> [About this exercise]: The lines to repeat are those below from the one containing "ATOM 54 N N" down to the one containing "ATOM 72 N N", both included; reproduce them exactly and nothing else.

> [Given data]:
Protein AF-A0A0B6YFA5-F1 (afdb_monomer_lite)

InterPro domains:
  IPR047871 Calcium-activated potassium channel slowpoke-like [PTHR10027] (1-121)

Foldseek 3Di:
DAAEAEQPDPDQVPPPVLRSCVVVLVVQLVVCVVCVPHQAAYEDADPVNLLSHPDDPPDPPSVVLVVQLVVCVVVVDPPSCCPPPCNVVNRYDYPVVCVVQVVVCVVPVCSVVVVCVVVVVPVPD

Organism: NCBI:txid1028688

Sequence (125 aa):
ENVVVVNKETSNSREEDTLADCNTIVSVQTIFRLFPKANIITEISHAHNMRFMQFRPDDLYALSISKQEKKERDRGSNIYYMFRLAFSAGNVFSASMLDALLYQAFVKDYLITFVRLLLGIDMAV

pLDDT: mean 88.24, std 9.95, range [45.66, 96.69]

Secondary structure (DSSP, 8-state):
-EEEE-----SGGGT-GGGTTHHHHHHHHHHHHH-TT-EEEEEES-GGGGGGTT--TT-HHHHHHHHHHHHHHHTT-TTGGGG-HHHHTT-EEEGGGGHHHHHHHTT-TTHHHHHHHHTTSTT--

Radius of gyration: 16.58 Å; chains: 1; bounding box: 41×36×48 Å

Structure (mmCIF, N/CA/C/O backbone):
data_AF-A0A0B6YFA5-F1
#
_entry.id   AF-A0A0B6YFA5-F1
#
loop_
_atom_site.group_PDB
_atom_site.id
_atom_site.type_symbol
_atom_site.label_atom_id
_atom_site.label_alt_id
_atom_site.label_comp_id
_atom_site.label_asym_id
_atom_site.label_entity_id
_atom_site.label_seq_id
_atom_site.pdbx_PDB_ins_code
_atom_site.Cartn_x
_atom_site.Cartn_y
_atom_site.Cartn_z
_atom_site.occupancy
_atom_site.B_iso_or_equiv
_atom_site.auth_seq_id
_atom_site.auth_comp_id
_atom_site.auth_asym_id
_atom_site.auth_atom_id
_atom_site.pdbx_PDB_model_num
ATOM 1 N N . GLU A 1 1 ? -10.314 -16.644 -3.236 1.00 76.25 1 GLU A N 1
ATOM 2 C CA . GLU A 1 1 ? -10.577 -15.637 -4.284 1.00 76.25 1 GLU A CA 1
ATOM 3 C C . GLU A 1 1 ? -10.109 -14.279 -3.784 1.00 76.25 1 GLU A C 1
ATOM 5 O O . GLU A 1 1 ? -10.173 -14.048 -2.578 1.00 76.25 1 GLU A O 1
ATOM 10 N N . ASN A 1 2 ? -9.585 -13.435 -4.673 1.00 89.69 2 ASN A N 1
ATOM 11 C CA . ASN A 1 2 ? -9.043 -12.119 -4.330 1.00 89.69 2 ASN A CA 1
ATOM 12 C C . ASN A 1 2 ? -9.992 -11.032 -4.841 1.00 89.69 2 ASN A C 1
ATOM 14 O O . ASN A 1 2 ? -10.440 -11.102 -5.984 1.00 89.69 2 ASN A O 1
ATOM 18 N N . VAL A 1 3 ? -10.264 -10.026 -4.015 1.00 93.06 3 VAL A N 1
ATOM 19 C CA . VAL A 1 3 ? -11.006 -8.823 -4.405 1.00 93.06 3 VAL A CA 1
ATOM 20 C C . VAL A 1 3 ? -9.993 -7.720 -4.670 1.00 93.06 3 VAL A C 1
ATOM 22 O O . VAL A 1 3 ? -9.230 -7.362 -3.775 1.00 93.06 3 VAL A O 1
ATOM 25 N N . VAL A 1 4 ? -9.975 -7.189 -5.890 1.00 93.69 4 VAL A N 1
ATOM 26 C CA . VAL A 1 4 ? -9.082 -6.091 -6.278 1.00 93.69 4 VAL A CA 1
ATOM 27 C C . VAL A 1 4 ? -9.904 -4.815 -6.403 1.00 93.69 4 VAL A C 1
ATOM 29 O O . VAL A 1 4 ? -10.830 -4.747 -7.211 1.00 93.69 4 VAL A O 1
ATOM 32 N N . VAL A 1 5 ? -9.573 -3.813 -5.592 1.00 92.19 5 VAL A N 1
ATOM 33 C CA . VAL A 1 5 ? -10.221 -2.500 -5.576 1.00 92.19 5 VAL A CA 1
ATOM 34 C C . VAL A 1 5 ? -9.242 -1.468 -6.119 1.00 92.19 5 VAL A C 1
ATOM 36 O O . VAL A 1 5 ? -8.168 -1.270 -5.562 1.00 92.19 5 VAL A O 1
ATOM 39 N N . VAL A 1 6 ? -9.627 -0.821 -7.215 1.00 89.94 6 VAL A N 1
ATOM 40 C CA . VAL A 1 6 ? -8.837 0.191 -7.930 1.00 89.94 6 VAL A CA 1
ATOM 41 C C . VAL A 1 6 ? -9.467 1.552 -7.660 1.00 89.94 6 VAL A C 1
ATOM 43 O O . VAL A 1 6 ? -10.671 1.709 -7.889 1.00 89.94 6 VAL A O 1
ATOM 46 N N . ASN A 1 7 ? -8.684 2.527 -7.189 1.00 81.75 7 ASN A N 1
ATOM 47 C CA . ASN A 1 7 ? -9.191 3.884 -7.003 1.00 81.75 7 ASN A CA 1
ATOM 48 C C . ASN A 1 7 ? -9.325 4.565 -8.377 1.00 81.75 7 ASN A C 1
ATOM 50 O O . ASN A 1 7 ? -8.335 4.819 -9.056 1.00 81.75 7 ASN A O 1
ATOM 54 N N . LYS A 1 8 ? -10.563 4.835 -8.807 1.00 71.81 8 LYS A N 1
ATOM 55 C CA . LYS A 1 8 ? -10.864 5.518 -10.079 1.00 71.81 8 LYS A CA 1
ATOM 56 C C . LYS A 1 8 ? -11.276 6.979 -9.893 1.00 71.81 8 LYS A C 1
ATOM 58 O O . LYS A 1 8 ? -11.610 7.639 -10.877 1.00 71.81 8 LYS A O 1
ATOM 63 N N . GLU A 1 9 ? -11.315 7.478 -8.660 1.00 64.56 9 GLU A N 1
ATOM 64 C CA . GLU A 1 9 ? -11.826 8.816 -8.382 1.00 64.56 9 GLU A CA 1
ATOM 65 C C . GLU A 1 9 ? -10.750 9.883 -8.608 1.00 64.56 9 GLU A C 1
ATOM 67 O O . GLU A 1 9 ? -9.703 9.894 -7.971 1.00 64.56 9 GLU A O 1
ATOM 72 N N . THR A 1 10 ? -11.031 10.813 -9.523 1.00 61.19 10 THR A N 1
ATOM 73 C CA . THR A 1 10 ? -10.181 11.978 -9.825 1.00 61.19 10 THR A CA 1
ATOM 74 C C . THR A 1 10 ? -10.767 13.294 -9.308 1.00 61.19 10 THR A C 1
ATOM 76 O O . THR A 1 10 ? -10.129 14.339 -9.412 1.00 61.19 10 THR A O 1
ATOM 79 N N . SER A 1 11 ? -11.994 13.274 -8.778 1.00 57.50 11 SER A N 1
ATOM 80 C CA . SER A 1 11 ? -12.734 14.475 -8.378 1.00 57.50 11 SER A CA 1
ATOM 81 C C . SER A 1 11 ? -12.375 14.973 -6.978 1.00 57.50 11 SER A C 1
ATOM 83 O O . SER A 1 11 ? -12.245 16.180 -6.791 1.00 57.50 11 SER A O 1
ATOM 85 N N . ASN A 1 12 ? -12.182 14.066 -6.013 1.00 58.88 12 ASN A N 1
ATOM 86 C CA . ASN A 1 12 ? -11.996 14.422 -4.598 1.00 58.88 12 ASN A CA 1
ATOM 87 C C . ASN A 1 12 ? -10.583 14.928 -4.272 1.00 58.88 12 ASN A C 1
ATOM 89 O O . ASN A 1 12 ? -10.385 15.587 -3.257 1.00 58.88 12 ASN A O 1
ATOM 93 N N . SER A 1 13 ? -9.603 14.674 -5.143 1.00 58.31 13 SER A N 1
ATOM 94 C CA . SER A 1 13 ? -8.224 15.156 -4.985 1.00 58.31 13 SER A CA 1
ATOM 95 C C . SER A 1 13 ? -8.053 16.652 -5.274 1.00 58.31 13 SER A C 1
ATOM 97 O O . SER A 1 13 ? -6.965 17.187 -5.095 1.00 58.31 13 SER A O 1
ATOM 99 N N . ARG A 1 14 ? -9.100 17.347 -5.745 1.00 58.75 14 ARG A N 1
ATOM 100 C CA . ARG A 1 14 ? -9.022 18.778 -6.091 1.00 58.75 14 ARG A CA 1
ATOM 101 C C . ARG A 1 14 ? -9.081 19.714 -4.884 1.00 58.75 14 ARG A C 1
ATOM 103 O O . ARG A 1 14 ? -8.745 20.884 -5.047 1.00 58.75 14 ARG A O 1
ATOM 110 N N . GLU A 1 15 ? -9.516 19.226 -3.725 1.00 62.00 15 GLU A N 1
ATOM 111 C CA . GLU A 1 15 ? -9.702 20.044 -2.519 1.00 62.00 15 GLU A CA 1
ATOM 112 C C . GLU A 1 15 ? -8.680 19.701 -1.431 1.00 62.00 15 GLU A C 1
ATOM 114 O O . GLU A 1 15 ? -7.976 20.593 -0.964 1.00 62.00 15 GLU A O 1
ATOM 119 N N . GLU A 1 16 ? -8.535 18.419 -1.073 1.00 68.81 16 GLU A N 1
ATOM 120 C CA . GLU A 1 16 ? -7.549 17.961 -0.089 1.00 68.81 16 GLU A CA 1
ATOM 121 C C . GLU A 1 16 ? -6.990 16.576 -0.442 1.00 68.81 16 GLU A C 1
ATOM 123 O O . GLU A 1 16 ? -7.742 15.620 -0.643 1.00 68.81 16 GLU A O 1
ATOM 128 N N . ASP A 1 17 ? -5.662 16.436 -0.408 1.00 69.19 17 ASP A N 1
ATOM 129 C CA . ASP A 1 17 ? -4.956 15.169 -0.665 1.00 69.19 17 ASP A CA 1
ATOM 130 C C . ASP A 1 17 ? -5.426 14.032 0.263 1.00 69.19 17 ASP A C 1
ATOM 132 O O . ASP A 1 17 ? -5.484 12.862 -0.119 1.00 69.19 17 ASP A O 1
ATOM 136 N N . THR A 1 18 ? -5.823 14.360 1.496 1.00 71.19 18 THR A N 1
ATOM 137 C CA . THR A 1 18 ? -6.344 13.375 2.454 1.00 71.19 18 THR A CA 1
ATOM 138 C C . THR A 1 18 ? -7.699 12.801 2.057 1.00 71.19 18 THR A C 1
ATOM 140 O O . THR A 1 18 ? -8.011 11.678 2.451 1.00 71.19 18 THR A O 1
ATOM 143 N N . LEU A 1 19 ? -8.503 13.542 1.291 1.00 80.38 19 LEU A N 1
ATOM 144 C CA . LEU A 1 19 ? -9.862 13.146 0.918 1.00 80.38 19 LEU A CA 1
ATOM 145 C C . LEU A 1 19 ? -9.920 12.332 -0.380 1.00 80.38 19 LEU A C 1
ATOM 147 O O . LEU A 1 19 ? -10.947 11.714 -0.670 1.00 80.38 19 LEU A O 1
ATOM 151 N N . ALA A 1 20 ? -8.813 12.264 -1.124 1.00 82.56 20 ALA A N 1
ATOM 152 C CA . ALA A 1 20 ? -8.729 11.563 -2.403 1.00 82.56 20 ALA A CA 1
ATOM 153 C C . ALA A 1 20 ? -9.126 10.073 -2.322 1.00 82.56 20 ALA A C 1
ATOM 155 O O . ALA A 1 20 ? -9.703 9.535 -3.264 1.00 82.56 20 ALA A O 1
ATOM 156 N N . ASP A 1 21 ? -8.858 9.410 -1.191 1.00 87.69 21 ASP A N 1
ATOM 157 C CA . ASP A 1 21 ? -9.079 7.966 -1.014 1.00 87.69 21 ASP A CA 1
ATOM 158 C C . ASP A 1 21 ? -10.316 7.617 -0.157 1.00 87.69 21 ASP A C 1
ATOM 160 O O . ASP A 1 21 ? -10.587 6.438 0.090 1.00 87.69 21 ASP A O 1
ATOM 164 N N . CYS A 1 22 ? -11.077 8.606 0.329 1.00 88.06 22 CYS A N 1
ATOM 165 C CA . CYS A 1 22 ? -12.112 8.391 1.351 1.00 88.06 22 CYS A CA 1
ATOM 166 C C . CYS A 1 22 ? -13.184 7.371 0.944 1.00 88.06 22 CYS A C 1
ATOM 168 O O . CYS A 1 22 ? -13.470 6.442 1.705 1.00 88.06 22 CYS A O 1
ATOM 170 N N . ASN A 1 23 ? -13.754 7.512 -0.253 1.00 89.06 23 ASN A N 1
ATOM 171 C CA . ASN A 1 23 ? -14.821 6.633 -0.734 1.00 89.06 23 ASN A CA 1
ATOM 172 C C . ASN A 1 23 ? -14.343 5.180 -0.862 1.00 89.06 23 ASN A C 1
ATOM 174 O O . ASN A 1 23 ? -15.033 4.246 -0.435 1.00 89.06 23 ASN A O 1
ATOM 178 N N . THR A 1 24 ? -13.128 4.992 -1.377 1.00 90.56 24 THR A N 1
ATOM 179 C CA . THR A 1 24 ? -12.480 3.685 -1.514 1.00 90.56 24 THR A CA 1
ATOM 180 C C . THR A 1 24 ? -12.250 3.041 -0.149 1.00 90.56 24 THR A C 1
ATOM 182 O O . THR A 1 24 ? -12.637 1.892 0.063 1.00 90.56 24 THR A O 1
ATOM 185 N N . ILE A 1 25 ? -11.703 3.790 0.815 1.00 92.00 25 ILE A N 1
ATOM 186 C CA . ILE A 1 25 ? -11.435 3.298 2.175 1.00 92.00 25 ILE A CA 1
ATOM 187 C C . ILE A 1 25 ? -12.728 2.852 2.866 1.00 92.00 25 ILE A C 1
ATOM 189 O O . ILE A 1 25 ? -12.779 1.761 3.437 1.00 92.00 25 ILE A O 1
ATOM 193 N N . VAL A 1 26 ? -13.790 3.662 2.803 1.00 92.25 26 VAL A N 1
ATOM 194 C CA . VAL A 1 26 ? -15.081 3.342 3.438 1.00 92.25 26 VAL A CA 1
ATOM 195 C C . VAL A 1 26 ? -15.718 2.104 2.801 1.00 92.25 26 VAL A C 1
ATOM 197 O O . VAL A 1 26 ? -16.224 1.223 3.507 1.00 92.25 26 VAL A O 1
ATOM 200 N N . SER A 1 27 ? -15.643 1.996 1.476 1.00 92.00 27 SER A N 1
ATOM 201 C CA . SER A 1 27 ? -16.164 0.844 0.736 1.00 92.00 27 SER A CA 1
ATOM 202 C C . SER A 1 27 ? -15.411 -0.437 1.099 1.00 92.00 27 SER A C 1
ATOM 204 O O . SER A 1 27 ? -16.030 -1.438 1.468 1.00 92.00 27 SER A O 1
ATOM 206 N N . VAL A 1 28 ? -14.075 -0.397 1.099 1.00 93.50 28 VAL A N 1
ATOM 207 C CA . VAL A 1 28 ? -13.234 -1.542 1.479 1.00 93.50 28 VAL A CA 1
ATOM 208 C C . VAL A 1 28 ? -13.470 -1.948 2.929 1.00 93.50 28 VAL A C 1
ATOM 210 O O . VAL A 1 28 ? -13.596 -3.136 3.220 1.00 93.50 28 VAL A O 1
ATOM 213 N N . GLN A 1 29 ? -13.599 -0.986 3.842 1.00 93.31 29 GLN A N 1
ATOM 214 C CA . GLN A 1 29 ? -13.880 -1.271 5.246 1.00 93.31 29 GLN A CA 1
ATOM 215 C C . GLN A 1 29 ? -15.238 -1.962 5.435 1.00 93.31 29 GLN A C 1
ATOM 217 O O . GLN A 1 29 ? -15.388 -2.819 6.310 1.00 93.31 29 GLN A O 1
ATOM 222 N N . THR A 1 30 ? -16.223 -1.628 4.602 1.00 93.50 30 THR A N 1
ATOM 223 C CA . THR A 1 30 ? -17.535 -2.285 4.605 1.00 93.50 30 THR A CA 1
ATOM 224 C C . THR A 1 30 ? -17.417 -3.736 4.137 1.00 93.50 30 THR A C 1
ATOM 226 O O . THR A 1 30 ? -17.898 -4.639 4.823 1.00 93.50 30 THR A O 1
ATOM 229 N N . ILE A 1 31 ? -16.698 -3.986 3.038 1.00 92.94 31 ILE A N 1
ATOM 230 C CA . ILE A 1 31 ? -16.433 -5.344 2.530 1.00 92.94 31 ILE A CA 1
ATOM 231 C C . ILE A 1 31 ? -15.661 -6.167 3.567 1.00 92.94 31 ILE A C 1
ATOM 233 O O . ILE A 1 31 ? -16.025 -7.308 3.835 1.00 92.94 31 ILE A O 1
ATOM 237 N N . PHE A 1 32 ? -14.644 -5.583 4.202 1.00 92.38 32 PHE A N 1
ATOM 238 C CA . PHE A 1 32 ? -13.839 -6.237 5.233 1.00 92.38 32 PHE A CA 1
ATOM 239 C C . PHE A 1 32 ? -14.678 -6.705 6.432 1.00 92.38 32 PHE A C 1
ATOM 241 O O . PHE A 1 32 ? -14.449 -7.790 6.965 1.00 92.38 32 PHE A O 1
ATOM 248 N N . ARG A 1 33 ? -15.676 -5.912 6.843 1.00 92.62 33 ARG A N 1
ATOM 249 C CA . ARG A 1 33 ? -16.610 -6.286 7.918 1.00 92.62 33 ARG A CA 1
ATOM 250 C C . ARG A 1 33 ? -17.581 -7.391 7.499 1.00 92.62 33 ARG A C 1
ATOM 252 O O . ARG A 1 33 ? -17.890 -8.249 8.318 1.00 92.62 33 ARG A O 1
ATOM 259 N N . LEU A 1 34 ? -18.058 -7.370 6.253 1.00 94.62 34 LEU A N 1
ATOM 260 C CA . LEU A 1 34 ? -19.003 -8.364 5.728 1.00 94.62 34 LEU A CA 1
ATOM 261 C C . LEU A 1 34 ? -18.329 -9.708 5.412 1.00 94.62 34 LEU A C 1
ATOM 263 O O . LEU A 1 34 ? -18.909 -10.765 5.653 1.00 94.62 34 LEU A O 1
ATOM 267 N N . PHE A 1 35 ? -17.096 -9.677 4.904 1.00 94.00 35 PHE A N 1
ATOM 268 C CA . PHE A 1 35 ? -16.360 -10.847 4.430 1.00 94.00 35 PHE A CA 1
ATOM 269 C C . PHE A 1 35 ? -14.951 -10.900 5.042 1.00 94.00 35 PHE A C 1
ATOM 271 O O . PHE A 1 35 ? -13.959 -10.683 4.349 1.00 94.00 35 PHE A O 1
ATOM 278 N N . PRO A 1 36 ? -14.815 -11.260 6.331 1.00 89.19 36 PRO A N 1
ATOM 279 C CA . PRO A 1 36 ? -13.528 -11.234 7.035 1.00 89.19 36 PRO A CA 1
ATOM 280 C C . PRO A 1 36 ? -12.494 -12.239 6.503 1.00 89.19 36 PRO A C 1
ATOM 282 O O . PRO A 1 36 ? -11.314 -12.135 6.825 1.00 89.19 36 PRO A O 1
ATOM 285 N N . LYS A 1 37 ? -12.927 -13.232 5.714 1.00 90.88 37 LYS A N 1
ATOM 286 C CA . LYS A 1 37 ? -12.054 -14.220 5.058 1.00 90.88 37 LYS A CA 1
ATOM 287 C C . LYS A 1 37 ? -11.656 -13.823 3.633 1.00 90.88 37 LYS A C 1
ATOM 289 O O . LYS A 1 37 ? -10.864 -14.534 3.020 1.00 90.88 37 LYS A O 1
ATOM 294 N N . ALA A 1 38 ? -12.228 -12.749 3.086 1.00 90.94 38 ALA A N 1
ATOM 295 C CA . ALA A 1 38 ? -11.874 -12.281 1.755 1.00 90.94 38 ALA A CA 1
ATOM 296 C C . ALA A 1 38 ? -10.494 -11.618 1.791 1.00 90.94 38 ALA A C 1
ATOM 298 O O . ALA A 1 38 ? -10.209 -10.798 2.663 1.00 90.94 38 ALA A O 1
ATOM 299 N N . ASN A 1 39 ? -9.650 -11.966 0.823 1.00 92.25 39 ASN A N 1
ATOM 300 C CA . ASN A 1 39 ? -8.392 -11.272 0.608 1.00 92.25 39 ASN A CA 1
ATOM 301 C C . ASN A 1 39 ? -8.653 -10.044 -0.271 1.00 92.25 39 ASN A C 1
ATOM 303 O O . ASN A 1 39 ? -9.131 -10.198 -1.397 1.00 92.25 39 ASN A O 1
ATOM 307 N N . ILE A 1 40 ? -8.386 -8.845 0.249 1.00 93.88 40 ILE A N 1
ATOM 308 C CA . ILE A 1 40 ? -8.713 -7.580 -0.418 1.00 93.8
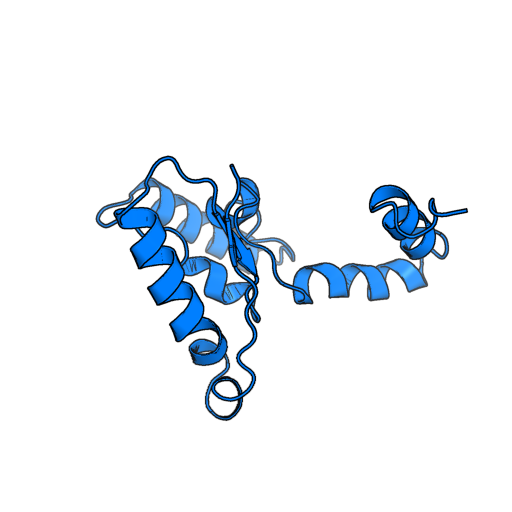8 40 ILE A CA 1
ATOM 309 C C . ILE A 1 40 ? -7.419 -6.824 -0.699 1.00 93.88 40 ILE A C 1
ATOM 311 O O . ILE A 1 40 ? -6.718 -6.433 0.232 1.00 93.88 40 ILE A O 1
ATOM 315 N N . ILE A 1 41 ? -7.151 -6.580 -1.979 1.00 94.69 41 ILE A N 1
ATOM 316 C CA . ILE A 1 41 ? -6.037 -5.765 -2.461 1.00 94.69 41 ILE A CA 1
ATOM 317 C C . ILE A 1 41 ? -6.616 -4.426 -2.905 1.00 94.69 41 ILE A C 1
ATOM 319 O O . ILE A 1 41 ? -7.528 -4.388 -3.729 1.00 94.69 41 ILE A O 1
ATOM 323 N N . THR A 1 42 ? -6.116 -3.334 -2.339 1.00 94.12 42 THR A N 1
ATOM 324 C CA . THR A 1 42 ? -6.633 -1.983 -2.569 1.00 94.12 42 THR A CA 1
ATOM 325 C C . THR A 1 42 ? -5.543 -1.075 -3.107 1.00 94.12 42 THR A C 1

> [Result]:
ATOM 54 N N . LYS A 1 8 ? -10.563 4.835 -8.807 1.00 71.81 8 LYS A N 1
ATOM 55 C CA . LYS A 1 8 ? -10.864 5.518 -10.079 1.00 71.81 8 LYS A CA 1
ATOM 56 C C . LYS A 1 8 ? -11.276 6.979 -9.893 1.00 71.81 8 LYS A C 1
ATOM 58 O O . LYS A 1 8 ? -11.610 7.639 -10.877 1.00 71.81 8 LYS A O 1
ATOM 63 N N . GLU A 1 9 ? -11.315 7.478 -8.660 1.00 64.56 9 GLU A N 1
ATOM 64 C CA . GLU A 1 9 ? -11.826 8.816 -8.382 1.00 64.56 9 GLU A CA 1
ATOM 65 C C . GLU A 1 9 ? -10.750 9.883 -8.608 1.00 64.56 9 GLU A C 1
ATOM 67 O O . GLU A 1 9 ? -9.703 9.894 -7.971 1.00 64.56 9 GLU A O 1
ATOM 72 N N . THR A 1 10 ? -11.031 10.813 -9.523 1.00 61.19 10 THR A N 1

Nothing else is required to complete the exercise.